Eagle-eyed social network analysts have spotted a new Chinese influence operation on Twitter dubbed the “Dracula botnet.”
The network of inauthentic automated accounts was found to be pushing out pro-China political spam, according to Graphika’s Ben Nimmo. The botnet was so-named because the profile bios of all of its accounts are scraped from the famous Bram Stoker novel. Their profile pictures themselves are mainly of stock female models.
Created in summer 2020, the 3000 accounts in this network accrued few followers before being largely suspended or marked as restricted, according to Nimmo.
“Not all the suspect accounts in the network had bios at all, but all those which did used incomplete quotes from Dracula.
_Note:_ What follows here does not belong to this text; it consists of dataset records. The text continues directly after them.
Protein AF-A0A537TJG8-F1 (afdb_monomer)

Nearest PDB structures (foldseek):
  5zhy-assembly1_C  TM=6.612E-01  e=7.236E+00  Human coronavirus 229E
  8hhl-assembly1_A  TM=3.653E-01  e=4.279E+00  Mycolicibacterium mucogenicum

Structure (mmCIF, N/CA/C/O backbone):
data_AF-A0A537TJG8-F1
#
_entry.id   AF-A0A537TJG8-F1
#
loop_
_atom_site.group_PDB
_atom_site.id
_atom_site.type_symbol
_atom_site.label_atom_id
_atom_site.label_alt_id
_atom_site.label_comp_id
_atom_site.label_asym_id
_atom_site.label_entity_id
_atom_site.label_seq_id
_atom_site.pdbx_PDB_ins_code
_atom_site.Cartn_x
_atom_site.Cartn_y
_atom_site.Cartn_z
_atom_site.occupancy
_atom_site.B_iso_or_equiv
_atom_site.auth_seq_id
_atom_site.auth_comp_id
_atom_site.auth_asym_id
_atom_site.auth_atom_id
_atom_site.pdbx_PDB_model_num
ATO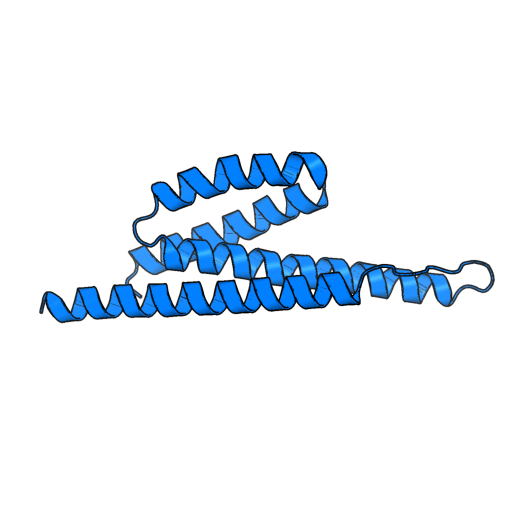M 1 N N . MET A 1 1 ? -10.148 -12.045 15.562 1.00 52.97 1 MET A N 1
ATOM 2 C CA . MET A 1 1 ? -10.922 -11.006 14.839 1.00 52.97 1 MET A CA 1
ATOM 3 C C . MET A 1 1 ? -12.380 -11.440 14.778 1.00 52.97 1 MET A C 1
ATOM 5 O O . MET A 1 1 ? -12.636 -12.523 14.279 1.00 52.97 1 MET A O 1
ATOM 9 N N . GLY A 1 2 ? -13.326 -10.655 15.302 1.00 50.47 2 GLY A N 1
ATOM 10 C CA . GLY A 1 2 ? -14.757 -10.969 15.157 1.00 50.47 2 GLY A CA 1
ATOM 11 C C . GLY A 1 2 ? -15.256 -10.764 13.719 1.00 50.47 2 GLY A C 1
ATOM 12 O O . GLY A 1 2 ? -14.630 -10.029 12.952 1.00 50.47 2 GLY A O 1
ATOM 13 N N . CYS A 1 3 ? -16.405 -11.352 13.361 1.00 57.81 3 CYS A N 1
ATOM 14 C CA . CYS A 1 3 ? -16.978 -11.317 12.002 1.00 57.81 3 CYS A CA 1
ATOM 15 C C . CYS A 1 3 ? -17.077 -9.903 11.379 1.00 57.81 3 CYS A C 1
ATOM 17 O O . CYS A 1 3 ? -16.901 -9.743 10.173 1.00 57.81 3 CYS A O 1
ATOM 19 N N . ARG A 1 4 ? -17.300 -8.848 12.182 1.00 59.50 4 ARG A N 1
ATOM 20 C CA . ARG A 1 4 ? -17.338 -7.450 11.694 1.00 59.50 4 ARG A CA 1
ATOM 21 C C . ARG A 1 4 ? -15.954 -6.875 11.367 1.00 59.50 4 ARG A C 1
ATOM 23 O O . ARG A 1 4 ? -15.844 -6.077 10.441 1.00 59.50 4 ARG A O 1
ATOM 30 N N . GLY A 1 5 ? -14.911 -7.306 12.080 1.00 58.25 5 GLY A N 1
ATOM 31 C CA . GLY A 1 5 ? -13.527 -6.891 11.836 1.00 58.25 5 GLY A CA 1
ATOM 32 C C . GLY A 1 5 ? -12.938 -7.512 10.571 1.00 58.25 5 GLY A C 1
ATOM 33 O O . GLY A 1 5 ? -12.261 -6.823 9.809 1.00 58.25 5 GLY A O 1
ATOM 34 N N . ALA A 1 6 ? -13.270 -8.780 10.302 1.00 68.00 6 ALA A N 1
ATOM 35 C CA . ALA A 1 6 ? -12.899 -9.452 9.058 1.00 68.00 6 ALA A CA 1
ATOM 36 C C . ALA A 1 6 ? -13.490 -8.730 7.836 1.00 68.00 6 ALA A C 1
ATOM 38 O O . ALA A 1 6 ? -12.766 -8.420 6.897 1.00 68.00 6 ALA A O 1
ATOM 39 N N . ARG A 1 7 ? -14.771 -8.339 7.896 1.00 73.31 7 ARG A N 1
ATOM 40 C CA . ARG A 1 7 ? -15.434 -7.604 6.807 1.00 73.31 7 ARG A CA 1
ATOM 41 C C . ARG A 1 7 ? -14.772 -6.257 6.498 1.00 73.31 7 ARG A C 1
ATOM 43 O O . ARG A 1 7 ? -14.571 -5.941 5.331 1.00 73.31 7 ARG A O 1
ATOM 50 N N . SER A 1 8 ? -14.405 -5.469 7.513 1.00 65.56 8 SER A N 1
ATOM 51 C CA . SER A 1 8 ? -13.686 -4.201 7.295 1.00 65.56 8 SER A CA 1
ATOM 52 C C . SER A 1 8 ? -12.275 -4.397 6.740 1.00 65.56 8 SER A C 1
ATOM 54 O O . SER A 1 8 ? -11.802 -3.565 5.972 1.00 65.56 8 SER A O 1
ATOM 56 N N . TRP A 1 9 ? -11.615 -5.499 7.099 1.00 71.62 9 TRP A N 1
ATOM 57 C CA . TRP A 1 9 ? -10.294 -5.844 6.581 1.00 71.62 9 TRP A CA 1
ATOM 58 C C . TRP A 1 9 ? -10.365 -6.247 5.101 1.00 71.62 9 TRP A C 1
ATOM 60 O O . TRP A 1 9 ? -9.615 -5.716 4.287 1.00 71.62 9 TRP A O 1
ATOM 70 N N . THR A 1 10 ? -11.339 -7.081 4.719 1.00 76.12 10 THR A N 1
ATOM 71 C CA . THR A 1 10 ? -11.581 -7.443 3.313 1.00 76.12 10 THR A CA 1
ATOM 72 C C . THR A 1 10 ? -11.967 -6.227 2.469 1.00 76.12 10 THR A C 1
ATOM 74 O O . THR A 1 10 ? -11.467 -6.074 1.359 1.00 76.12 10 THR A O 1
ATOM 77 N N . LEU A 1 11 ? -12.805 -5.323 2.995 1.00 77.81 11 LEU A N 1
ATOM 78 C CA . LEU A 1 11 ? -13.143 -4.068 2.312 1.00 77.81 11 LEU A CA 1
ATOM 79 C C . LEU A 1 11 ? -11.917 -3.166 2.129 1.00 77.81 11 LEU A C 1
ATOM 81 O O . LEU A 1 11 ? -11.750 -2.594 1.057 1.00 77.81 11 LEU A O 1
ATOM 85 N N . GLY A 1 12 ? -11.040 -3.081 3.135 1.00 69.19 12 GLY A N 1
ATOM 86 C CA . GLY A 1 12 ? -9.764 -2.372 3.023 1.00 69.19 12 GLY A CA 1
ATOM 87 C C . GLY A 1 12 ? -8.847 -2.971 1.954 1.00 69.19 12 GLY A C 1
ATOM 88 O O . GLY A 1 12 ? -8.241 -2.229 1.192 1.00 69.19 12 GLY A O 1
ATOM 89 N N . LEU A 1 13 ? -8.804 -4.300 1.831 1.00 73.81 13 LEU A N 1
ATOM 90 C CA . LEU A 1 13 ? -8.058 -4.999 0.778 1.00 73.81 13 LEU A CA 1
ATOM 91 C C . LEU A 1 13 ? -8.577 -4.666 -0.623 1.00 73.81 13 LEU A C 1
ATOM 93 O O . LEU A 1 13 ? -7.798 -4.292 -1.496 1.00 73.81 13 LEU A O 1
ATOM 97 N N . VAL A 1 14 ? -9.892 -4.780 -0.832 1.00 81.62 14 VAL A N 1
ATOM 98 C CA . VAL A 1 14 ? -10.530 -4.486 -2.126 1.00 81.62 14 VAL A CA 1
ATOM 99 C C . VAL A 1 14 ? -10.342 -3.018 -2.496 1.00 81.62 14 VAL A C 1
ATOM 101 O O . VAL A 1 14 ? -9.992 -2.704 -3.632 1.00 81.62 14 VAL A O 1
ATOM 104 N N . PHE A 1 15 ? -10.522 -2.120 -1.528 1.00 78.94 15 PHE A N 1
ATOM 105 C CA . PHE A 1 15 ? -10.297 -0.697 -1.721 1.00 78.94 15 PHE A CA 1
ATOM 106 C C . PHE A 1 15 ? -8.831 -0.401 -2.058 1.00 78.94 15 PHE A C 1
ATOM 108 O O . PHE A 1 15 ? -8.564 0.308 -3.022 1.00 78.94 15 PHE A O 1
ATOM 115 N N . GLY A 1 16 ? -7.883 -0.982 -1.318 1.00 68.69 16 GLY A N 1
ATOM 116 C CA . GLY A 1 16 ? -6.454 -0.842 -1.587 1.00 68.69 16 GLY A CA 1
ATOM 117 C C . GLY A 1 16 ? -6.079 -1.324 -2.987 1.00 68.69 16 GLY A C 1
ATOM 118 O O . GLY A 1 16 ? -5.384 -0.613 -3.705 1.00 68.69 16 GLY A O 1
ATOM 119 N N . LEU A 1 17 ? -6.609 -2.467 -3.428 1.00 76.38 17 LEU A N 1
ATOM 120 C CA . LEU A 1 17 ? -6.430 -2.980 -4.792 1.00 76.38 17 LEU A CA 1
ATOM 121 C C . LEU A 1 17 ? -6.949 -2.003 -5.857 1.00 76.38 17 LEU A C 1
ATOM 123 O O . LEU A 1 17 ? -6.211 -1.649 -6.775 1.00 76.38 17 LEU A O 1
ATOM 127 N N . ALA A 1 18 ? -8.191 -1.530 -5.722 1.00 75.81 18 ALA A N 1
ATOM 128 C CA . ALA A 1 18 ? -8.791 -0.599 -6.679 1.00 75.81 18 ALA A CA 1
ATOM 129 C C . ALA A 1 18 ? -8.050 0.746 -6.718 1.00 75.81 18 ALA A C 1
ATOM 131 O O . ALA A 1 18 ? -7.778 1.290 -7.788 1.00 75.81 18 ALA A O 1
ATOM 132 N N . ALA A 1 19 ? -7.678 1.268 -5.551 1.00 69.88 19 ALA A N 1
ATOM 133 C CA . ALA A 1 19 ? -7.011 2.552 -5.438 1.00 69.88 19 ALA A CA 1
ATOM 134 C C . ALA A 1 19 ? -5.555 2.495 -5.935 1.00 69.88 19 ALA A C 1
ATOM 136 O O . ALA A 1 19 ? -5.076 3.464 -6.523 1.00 69.88 19 ALA A O 1
ATOM 137 N N . THR A 1 20 ? -4.874 1.350 -5.792 1.00 67.38 20 THR A N 1
ATOM 138 C CA . THR A 1 20 ? -3.538 1.159 -6.383 1.00 67.38 20 THR A CA 1
ATOM 139 C C . THR A 1 20 ? -3.596 1.159 -7.907 1.00 67.38 20 THR A C 1
ATOM 141 O O . THR A 1 20 ? -2.741 1.760 -8.551 1.00 67.38 20 THR A O 1
ATOM 144 N N . TRP A 1 21 ? -4.637 0.568 -8.497 1.00 68.38 21 TRP A N 1
ATOM 145 C CA . TRP A 1 21 ? -4.841 0.605 -9.947 1.00 68.38 21 TRP A CA 1
ATOM 146 C C . TRP A 1 21 ? -4.976 2.042 -10.472 1.00 68.38 21 TRP A C 1
ATOM 148 O O . TRP A 1 21 ? -4.374 2.407 -11.480 1.00 68.38 21 TRP A O 1
ATOM 158 N N . ILE A 1 22 ? -5.714 2.887 -9.748 1.00 67.81 22 ILE A N 1
ATOM 159 C CA . ILE A 1 22 ? -5.881 4.310 -10.076 1.00 67.81 22 ILE A CA 1
ATOM 160 C C . ILE A 1 22 ? -4.552 5.068 -9.941 1.00 67.81 22 ILE A C 1
ATOM 162 O O . ILE A 1 22 ? -4.225 5.883 -10.802 1.00 67.81 22 ILE A O 1
ATOM 166 N N . LEU A 1 23 ? -3.765 4.774 -8.902 1.00 65.88 23 LEU A N 1
ATOM 167 C CA . LEU A 1 23 ? -2.430 5.349 -8.695 1.00 65.88 23 LEU A CA 1
ATOM 168 C C . LEU A 1 23 ? -1.448 4.982 -9.814 1.00 65.88 23 LEU A C 1
ATOM 170 O O . LEU A 1 23 ? -0.657 5.824 -10.223 1.00 65.88 23 LEU A O 1
ATOM 174 N N . ILE A 1 24 ? -1.507 3.754 -10.330 1.00 67.38 24 ILE A N 1
ATOM 175 C CA . ILE A 1 24 ? -0.666 3.322 -11.453 1.00 67.38 24 ILE A CA 1
ATOM 176 C C . ILE A 1 24 ? -1.110 3.998 -12.755 1.00 67.38 24 ILE A C 1
ATOM 178 O O . ILE A 1 24 ? -0.272 4.472 -13.518 1.00 67.38 24 ILE A O 1
ATOM 182 N N . ALA A 1 25 ? -2.420 4.076 -13.008 1.00 66.62 25 ALA A N 1
ATOM 183 C CA . ALA A 1 25 ? -2.954 4.691 -14.221 1.00 66.62 25 ALA A CA 1
ATOM 184 C C . ALA A 1 25 ? -2.731 6.212 -14.264 1.00 66.62 25 ALA A C 1
ATOM 186 O O . ALA A 1 25 ? -2.533 6.779 -15.338 1.00 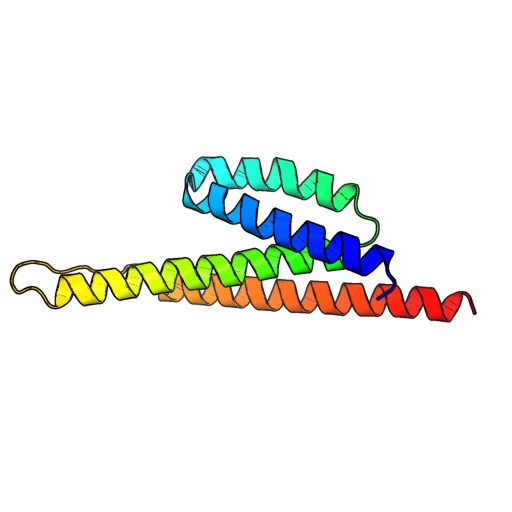66.62 25 ALA A O 1
ATOM 187 N N . MET A 1 26 ? -2.770 6.884 -13.110 1.00 66.62 26 MET A N 1
ATOM 188 C CA . MET A 1 26 ? -2.583 8.327 -13.011 1.00 66.62 26 MET A CA 1
ATOM 189 C C . MET A 1 26 ? -1.805 8.692 -11.741 1.00 66.62 26 MET A C 1
ATOM 191 O O . MET A 1 26 ? -2.393 9.058 -10.731 1.00 66.62 26 MET A O 1
ATOM 195 N N . PHE A 1 27 ? -0.473 8.639 -11.783 1.00 60.78 27 PHE A N 1
ATOM 196 C CA . PHE A 1 27 ? 0.363 8.820 -10.586 1.00 60.78 27 PHE A CA 1
ATOM 197 C C . PHE A 1 27 ? 0.177 10.183 -9.897 1.00 60.78 27 PHE A C 1
ATOM 199 O O . PHE A 1 27 ? -0.059 10.253 -8.693 1.00 60.78 27 PHE A O 1
ATOM 206 N N . VAL A 1 28 ? 0.215 11.278 -10.664 1.00 66.06 28 VAL A N 1
ATOM 207 C CA . VAL A 1 28 ? 0.149 12.647 -10.121 1.00 66.06 28 VAL A CA 1
ATOM 208 C C . VAL A 1 28 ? -1.237 12.996 -9.542 1.00 66.06 28 VAL A C 1
ATOM 210 O O . VAL A 1 28 ? -1.292 13.428 -8.391 1.00 66.06 28 VAL A O 1
ATOM 213 N N . PRO A 1 29 ? -2.370 12.792 -10.247 1.00 65.69 29 PRO A N 1
ATOM 214 C CA . PRO A 1 29 ? -3.695 13.058 -9.674 1.00 65.69 29 PRO A CA 1
ATOM 215 C C . PRO A 1 29 ? -4.248 11.885 -8.839 1.00 65.69 29 PRO A C 1
ATOM 217 O O . PRO A 1 29 ? -5.203 12.059 -8.083 1.00 65.69 29 PRO A O 1
ATOM 220 N N . GLY A 1 30 ? -3.655 10.695 -8.932 1.00 66.38 30 GLY A N 1
ATOM 221 C CA . GLY A 1 30 ? -4.082 9.505 -8.199 1.00 66.38 30 GLY A CA 1
ATOM 222 C C . GLY A 1 30 ? -3.782 9.592 -6.708 1.00 66.38 30 GLY A C 1
ATOM 223 O O . GLY A 1 30 ? -4.582 9.113 -5.914 1.00 66.38 30 GLY A O 1
ATOM 224 N N . ILE A 1 31 ? -2.696 10.262 -6.307 1.00 72.25 31 ILE A N 1
ATOM 225 C CA . ILE A 1 31 ? -2.364 10.497 -4.891 1.00 72.25 31 ILE A CA 1
ATOM 226 C C . ILE A 1 31 ? -3.445 11.327 -4.172 1.00 72.25 31 ILE A C 1
ATOM 228 O O . ILE A 1 31 ? -3.968 10.853 -3.159 1.00 72.25 31 ILE A O 1
ATOM 232 N N . PRO A 1 32 ? -3.836 12.528 -4.648 1.00 72.44 32 PRO A N 1
ATOM 233 C CA . PRO A 1 32 ? -4.888 13.297 -3.988 1.00 72.44 32 PRO A CA 1
ATOM 234 C C . PRO A 1 32 ? -6.241 12.578 -4.018 1.00 72.44 32 PRO A C 1
ATOM 236 O O . PRO A 1 32 ? -6.962 12.619 -3.023 1.00 72.44 32 PRO A O 1
ATOM 239 N N . LEU A 1 33 ? -6.567 11.859 -5.099 1.00 73.25 33 LEU A N 1
ATOM 240 C CA . LEU A 1 33 ? -7.794 11.062 -5.185 1.00 73.25 33 LEU A CA 1
ATOM 241 C C . LEU A 1 33 ? -7.791 9.879 -4.200 1.00 73.25 33 LEU A C 1
ATOM 243 O O . LEU A 1 33 ? -8.793 9.627 -3.531 1.00 73.25 33 LEU A O 1
ATOM 247 N N . PHE A 1 34 ? -6.656 9.192 -4.056 1.00 73.56 34 PHE A N 1
ATOM 248 C CA . PHE A 1 34 ? -6.457 8.135 -3.067 1.00 73.56 34 PHE A CA 1
ATOM 249 C C . PHE A 1 34 ? -6.692 8.669 -1.657 1.00 73.56 34 PHE A C 1
ATOM 251 O O . PHE A 1 34 ? -7.460 8.077 -0.905 1.00 73.56 34 PHE A O 1
ATOM 258 N N . LEU A 1 35 ? -6.088 9.807 -1.308 1.00 76.00 35 LEU A N 1
ATOM 259 C CA . LEU A 1 35 ? -6.273 10.426 0.005 1.00 76.00 35 LEU A CA 1
ATOM 260 C C . LEU A 1 35 ? -7.735 10.833 0.234 1.00 76.00 35 LEU A C 1
ATOM 262 O O . LEU A 1 35 ? -8.289 10.537 1.293 1.00 76.00 35 LEU A O 1
ATOM 266 N N . LEU A 1 36 ? -8.382 11.431 -0.770 1.00 79.62 36 LEU A N 1
ATOM 267 C CA . LEU A 1 36 ? -9.796 11.819 -0.730 1.00 79.62 36 LEU A CA 1
ATOM 268 C C . LEU A 1 36 ? -10.738 10.647 -0.456 1.00 79.62 36 LEU A C 1
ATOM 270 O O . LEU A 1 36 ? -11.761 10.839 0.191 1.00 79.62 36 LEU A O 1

Adding to the impression that the network had been automated to bleed Stoker’s novel, every account featured, as its first tweets, two texts copied from Dracula that consisted of incomplete sentences, with the spaces between the words replaced by the + sign,” he continued.
“This approach appears to use spammy text posts as camouflage, to give the account a more ‘human’ signature when checked by Twitter’s automated defenses; hence the term ‘spamouflage.’”
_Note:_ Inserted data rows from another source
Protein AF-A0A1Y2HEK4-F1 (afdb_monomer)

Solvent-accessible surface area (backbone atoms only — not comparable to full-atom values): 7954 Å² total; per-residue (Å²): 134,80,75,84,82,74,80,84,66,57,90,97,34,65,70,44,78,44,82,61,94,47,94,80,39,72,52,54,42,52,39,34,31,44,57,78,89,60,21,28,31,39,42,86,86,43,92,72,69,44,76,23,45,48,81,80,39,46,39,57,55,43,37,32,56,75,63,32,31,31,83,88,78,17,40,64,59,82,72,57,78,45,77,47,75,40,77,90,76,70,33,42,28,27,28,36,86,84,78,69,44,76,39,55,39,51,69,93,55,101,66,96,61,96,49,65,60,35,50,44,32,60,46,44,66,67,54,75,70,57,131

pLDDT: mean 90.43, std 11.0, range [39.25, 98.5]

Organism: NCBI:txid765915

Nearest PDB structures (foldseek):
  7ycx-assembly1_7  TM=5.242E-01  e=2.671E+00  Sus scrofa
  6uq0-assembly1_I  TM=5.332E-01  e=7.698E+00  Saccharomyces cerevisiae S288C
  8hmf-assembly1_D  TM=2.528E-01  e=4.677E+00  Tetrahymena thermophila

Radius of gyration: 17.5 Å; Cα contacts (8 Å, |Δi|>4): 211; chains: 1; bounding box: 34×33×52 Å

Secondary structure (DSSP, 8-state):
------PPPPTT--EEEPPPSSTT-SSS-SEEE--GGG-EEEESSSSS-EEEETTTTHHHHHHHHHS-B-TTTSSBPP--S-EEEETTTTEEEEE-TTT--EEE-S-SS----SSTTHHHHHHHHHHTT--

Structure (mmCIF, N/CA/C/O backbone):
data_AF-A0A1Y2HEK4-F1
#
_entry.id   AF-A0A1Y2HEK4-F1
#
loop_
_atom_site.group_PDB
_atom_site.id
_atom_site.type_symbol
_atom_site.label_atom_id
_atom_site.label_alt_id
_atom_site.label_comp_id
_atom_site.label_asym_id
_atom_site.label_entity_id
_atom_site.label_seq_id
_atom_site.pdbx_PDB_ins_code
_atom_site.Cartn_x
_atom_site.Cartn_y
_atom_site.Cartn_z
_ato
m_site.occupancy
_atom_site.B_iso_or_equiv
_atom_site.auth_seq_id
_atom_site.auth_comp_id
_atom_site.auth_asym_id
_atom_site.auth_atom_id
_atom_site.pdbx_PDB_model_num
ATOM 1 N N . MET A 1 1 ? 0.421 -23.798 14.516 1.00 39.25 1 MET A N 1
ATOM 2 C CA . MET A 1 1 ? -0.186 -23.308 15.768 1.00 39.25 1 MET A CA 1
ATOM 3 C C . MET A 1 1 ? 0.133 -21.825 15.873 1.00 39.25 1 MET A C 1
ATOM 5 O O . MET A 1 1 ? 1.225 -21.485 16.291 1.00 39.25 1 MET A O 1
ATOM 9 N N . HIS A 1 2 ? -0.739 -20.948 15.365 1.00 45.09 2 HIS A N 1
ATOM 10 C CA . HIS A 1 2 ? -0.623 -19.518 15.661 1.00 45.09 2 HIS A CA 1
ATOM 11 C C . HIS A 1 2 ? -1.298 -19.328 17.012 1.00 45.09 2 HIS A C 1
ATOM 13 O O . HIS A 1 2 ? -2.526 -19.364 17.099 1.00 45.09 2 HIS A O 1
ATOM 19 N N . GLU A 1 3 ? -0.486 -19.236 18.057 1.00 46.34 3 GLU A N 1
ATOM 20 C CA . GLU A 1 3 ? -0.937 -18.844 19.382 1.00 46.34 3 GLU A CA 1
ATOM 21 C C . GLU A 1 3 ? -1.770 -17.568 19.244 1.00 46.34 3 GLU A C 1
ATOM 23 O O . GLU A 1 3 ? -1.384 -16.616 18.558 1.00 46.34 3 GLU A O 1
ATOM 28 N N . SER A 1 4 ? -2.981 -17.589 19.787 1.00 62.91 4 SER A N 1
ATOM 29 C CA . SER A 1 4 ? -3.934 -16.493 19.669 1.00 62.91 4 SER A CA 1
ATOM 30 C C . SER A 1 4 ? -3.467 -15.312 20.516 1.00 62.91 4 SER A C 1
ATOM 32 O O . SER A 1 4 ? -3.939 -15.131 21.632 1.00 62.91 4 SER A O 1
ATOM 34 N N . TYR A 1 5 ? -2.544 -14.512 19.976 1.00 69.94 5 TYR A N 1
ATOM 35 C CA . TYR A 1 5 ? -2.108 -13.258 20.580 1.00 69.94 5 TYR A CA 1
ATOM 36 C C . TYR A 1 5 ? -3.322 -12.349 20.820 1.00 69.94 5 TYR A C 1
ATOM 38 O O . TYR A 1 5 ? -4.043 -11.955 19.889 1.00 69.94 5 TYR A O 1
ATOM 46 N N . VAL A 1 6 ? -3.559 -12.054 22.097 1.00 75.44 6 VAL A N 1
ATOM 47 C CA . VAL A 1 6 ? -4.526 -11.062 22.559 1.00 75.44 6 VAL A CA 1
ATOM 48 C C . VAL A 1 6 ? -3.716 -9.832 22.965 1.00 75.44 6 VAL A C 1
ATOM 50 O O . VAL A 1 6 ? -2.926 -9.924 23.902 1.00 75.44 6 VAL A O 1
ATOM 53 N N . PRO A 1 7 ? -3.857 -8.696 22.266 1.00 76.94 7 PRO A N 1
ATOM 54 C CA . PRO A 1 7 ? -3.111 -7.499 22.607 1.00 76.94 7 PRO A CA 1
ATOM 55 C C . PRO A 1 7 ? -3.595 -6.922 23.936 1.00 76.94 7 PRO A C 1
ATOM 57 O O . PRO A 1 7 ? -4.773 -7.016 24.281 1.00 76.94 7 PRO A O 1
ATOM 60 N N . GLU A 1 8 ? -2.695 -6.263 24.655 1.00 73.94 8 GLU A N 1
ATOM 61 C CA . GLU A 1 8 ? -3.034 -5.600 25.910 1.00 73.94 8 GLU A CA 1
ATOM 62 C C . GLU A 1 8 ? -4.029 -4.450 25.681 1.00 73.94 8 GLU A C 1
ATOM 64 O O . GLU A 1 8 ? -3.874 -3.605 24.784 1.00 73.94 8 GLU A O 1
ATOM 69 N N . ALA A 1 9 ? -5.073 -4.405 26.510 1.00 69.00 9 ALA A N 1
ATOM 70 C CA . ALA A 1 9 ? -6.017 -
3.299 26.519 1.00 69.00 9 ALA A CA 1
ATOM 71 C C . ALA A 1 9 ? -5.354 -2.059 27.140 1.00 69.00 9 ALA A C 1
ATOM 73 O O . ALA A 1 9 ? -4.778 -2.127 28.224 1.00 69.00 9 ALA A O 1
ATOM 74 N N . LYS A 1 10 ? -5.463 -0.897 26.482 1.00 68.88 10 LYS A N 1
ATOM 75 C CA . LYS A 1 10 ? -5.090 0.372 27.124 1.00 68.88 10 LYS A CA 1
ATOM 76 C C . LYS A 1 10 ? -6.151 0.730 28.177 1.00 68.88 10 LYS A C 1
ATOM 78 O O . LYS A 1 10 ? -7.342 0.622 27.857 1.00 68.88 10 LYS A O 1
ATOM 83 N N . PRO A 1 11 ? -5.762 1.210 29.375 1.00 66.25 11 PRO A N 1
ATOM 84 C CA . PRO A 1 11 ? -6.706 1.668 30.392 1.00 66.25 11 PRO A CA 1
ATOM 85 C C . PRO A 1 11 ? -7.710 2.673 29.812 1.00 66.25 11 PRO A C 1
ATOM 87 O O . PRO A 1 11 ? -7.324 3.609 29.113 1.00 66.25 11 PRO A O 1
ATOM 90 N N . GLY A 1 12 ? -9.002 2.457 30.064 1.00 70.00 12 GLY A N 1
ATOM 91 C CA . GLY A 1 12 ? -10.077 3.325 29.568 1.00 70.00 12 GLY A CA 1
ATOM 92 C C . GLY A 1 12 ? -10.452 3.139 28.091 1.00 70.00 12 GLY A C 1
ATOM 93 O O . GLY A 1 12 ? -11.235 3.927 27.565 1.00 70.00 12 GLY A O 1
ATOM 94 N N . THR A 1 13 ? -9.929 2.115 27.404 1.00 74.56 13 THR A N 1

This is the name Graphika has given to a much larger Chinese-backed political spam network active across multiple platforms including Facebook, YouTube and TikTok.
It has in the past posted pro-China messages about the Hong Kong protests, exiled billionaire Guo Wengui, COVID-19 and, most recently, US politics and US-China relations.
Nimmo argued that the network underlying this latest “Dracula” discovery was probably a botnet-for-hire.
“In effect, deceptive behavior on social platforms is a continuum. Accounts that post Bitcoin spam today can be repurposed to post geopolitical propaganda tomorrow, if the purchaser desires,” he concluded.
“That gives influence operations an easy route to buy at least the appearance of popularity, but it also gives researchers a further way to identify potential operations.”